» Articles » PMID: 38576563

Brain Vital Signs As a Quantitative Measure of Cognition: Methodological Implementation in a Care Home Environment

Overview
Journal Heliyon
Specialty Social Sciences
Date 2024 Apr 5
PMID 38576563
Authors
Affiliations
Soon will be listed here.
Abstract

Introduction: Managing cognitive function in care homes is a significant challenge. Individuals in care have a variety of scores across standard clinical assessments, such as the Mini-Mental Status Exam (MMSE), and many of them have scores that fall within the range associated with dementia. A recent methodological advance, brain vital sign monitoring through auditory event-related potentials, provides an objective and sensitive physiological measurement to track abnormalities, differences, or changes in cognitive function. Taking advantage of point-of-care accessibility, the current study evaluated the methodological feasibility, the assessment of whether a particular research method can be successfully implemented, of quantitatively measuring cognition of care home residents using brain vital signs. Secondarily, the current study examined the relationship between brain vital signs, specifically the cognitive processing associated N400 component, and MMSE scores in care home residents.

Materials And Methods: Brain vital signs used the established N100 (auditory sensation), P300 (basic attention), and N400 (cognitive processing) event-related potential (ERP) components. A total of 52 residents were enrolled, with all participants evaluated using the MMSE. Participants were assigned into homogeneous groups based on their MMSE scores, and were categorized into low (n = 14), medium (n = 17), and high (n = 13) MMSE groups. Both brain vital sign measures and underlying ERP waveforms were examined. Statistical analyses used partial least squares correlation (PLS) analyses in which both MMSE and age were included as factors, as well as jackknife approaches, to test for significant brain vital sign changes.

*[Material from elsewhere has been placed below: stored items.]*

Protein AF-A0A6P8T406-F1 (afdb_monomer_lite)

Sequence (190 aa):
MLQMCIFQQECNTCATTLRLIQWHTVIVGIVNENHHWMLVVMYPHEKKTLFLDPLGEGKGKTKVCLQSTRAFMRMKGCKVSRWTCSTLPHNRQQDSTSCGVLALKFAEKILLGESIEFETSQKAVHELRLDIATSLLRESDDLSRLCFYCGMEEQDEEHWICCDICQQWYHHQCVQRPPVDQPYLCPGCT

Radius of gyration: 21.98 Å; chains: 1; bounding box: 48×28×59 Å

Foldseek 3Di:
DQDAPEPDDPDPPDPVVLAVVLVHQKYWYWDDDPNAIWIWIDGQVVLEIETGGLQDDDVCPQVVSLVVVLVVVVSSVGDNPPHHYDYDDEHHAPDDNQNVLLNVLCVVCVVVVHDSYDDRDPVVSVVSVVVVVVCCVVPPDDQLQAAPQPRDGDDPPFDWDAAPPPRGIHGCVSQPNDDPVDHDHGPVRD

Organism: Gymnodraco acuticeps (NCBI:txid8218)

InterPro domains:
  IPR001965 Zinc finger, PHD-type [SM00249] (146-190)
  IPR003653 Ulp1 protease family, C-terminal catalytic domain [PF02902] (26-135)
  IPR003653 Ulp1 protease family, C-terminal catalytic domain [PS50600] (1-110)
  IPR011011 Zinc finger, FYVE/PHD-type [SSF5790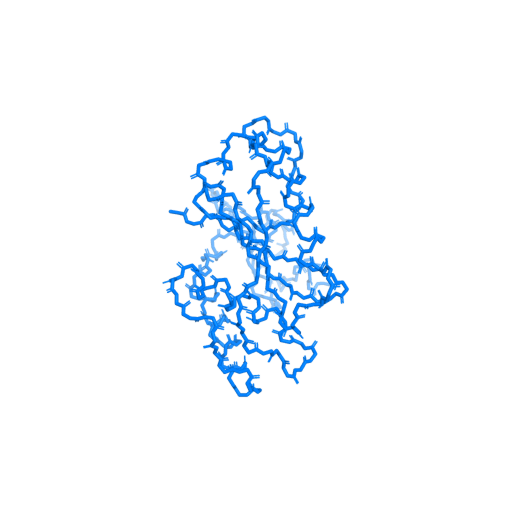3] (129-190)
  IPR013083 Zinc finger, RING/FYVE/PHD-type [G3DSA:3.30.40.10] (139-190)
  IPR019786 Zinc finger, PHD-type, conserved site [PS01359] (147-189)
  IPR019787 Zinc finger, PHD-finger [PS50016] (144-190)
  IPR038765 Papain-like cysteine peptidase superfamily [SSF54001] (24-138)

Structure (mmCIF, N/CA/C/O backbone):
data_AF-A0A6P8T406-F1
#
_entry.id   AF-A0A6P8T406-F1
#
loop_
_atom_site.group_PDB
_atom_site.id
_atom_site.type_symbol
_atom_site.label_atom_id
_atom_site.label_alt_id
_atom_site.label_comp_id
_atom_site.label_asym_id
_atom_site.label_entity_id
_atom_site.label_seq_id
_atom_site.pdbx_PDB_ins_code
_atom_site.Cartn_x
_atom_site.Cartn_y
_atom_site.Cartn_z
_atom_site.occupancy
_atom_site.B_iso_or_equiv
_atom_site.auth_seq_id
_atom_site.auth_comp_id
_atom_site.auth_asym_id
_atom_site.auth_atom_id
_atom_site.pdbx_PDB_model_num
ATOM 1 N N . MET A 1 1 ? -11.679 -12.977 -5.239 1.00 22.58 1 MET A N 1
ATOM 2 C CA . MET A 1 1 ? -10.911 -11.961 -5.984 1.00 22.58 1 MET A CA 1
ATOM 3 C C . MET A 1 1 ? -10.808 -10.741 -5.081 1.00 22.58 1 MET A C 1
ATOM 5 O O . MET A 1 1 ? -11.807 -10.065 -4.874 1.00 22.58 1 MET A O 1
ATOM 9 N N . LEU A 1 2 ? -9.675 -10.572 -4.399 1.00 23.94 2 LEU A N 1
ATOM 10 C CA . LEU A 1 2 ? -9.426 -9.429 -3.517 1.00 23.94 2 LEU A CA 1
ATOM 11 C C . LEU A 1 2 ? -9.023 -8.250 -4.405 1.00 23.94 2 LEU A C 1
ATOM 13 O O . LEU A 1 2 ? -7.926 -8.243 -4.948 1.00 23.94 2 LEU A O 1
ATOM 17 N N . GLN A 1 3 ? -9.928 -7.296 -4.613 1.00 27.56 3 GLN A N 1
ATOM 18 C CA . GLN A 1 3 ? -9.621 -6.090 -5.374 1.00 27.56 3 GLN A CA 1
ATOM 19 C C . GLN A 1 3 ? -9.011 -5.062 -4.413 1.00 27.56 3 GLN A C 1
ATOM 21 O O . G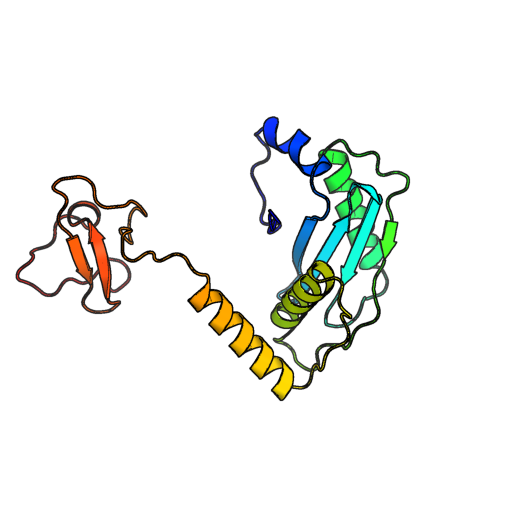LN A 1 3 ? -9.680 -4.539 -3.521 1.00 27.56 3 GLN A O 1
ATOM 26 N N . MET A 1 4 ? -7.706 -4.834 -4.545 1.00 31.42 4 MET A N 1
ATOM 27 C CA . MET A 1 4 ? -6.962 -3.862 -3.749 1.00 31.42 4 MET A CA 1
ATOM 28 C C . MET A 1 4 ? -7.247 -2.455 -4.299 1.00 31.42 4 MET A C 1
ATOM 30 O O . MET A 1 4 ? -6.623 -2.016 -5.259 1.00 31.42 4 MET A O 1
ATOM 34 N N . CYS A 1 5 ? -8.226 -1.748 -3.728 1.00 37.28 5 CYS A N 1
ATOM 35 C CA . CYS A 1 5 ? -8.486 -0.349 -4.075 1.00 37.28 5 CYS A CA 1
ATOM 36 C C . CYS A 1 5 ? -7.418 0.558 -3.448 1.00 37.28 5 CYS A C 1
ATOM 38 O O . CYS A 1 5 ? -7.588 1.072 -2.343 1.00 37.28 5 CYS A O 1
ATOM 40 N N . ILE A 1 6 ? -6.324 0.800 -4.170 1.00 36.66 6 ILE A N 1
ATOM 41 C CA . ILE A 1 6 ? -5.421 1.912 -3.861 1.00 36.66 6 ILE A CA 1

Results: The current study successfully measured and analyzed standardized, quantifiable brain vital signs in a care home setting. ERP waveform data showed specific N400 changes between MMSE groups as a function of MMSE score. PLS analyses confirmed significant MMSE-related and age-related differences in the N400 amplitude ( < 0.05, corrected). Similarly, the jackknife approach emphasized the N400 latency difference between the low and high MMSE groups.

Discussion And Conclusion: It was possible to acquire brain vital signs measures in care home residents. Additionally, the current study evaluated brain vital signs relative to MMSE in this group. The comparison revealed significant decreasing in N400 response amplitude (cognitive processing) as a function of both MMSE score and age, as well as a slowing of N400 latency. The findings indicate that objective neurophysiological measures of impairment are detectable in care home residents across the span of MMSE scores. Direct comparison to MMSE- and age-related variables represents a critical initial step ahead of future studies that will investigate relative improvements in sensitivity, validity, reliability and related advantages of brain vital sign monitoring.

Citing Articles

Objective Neurophysiological Measures of Cognitive Performance in Elite Ice Hockey Players.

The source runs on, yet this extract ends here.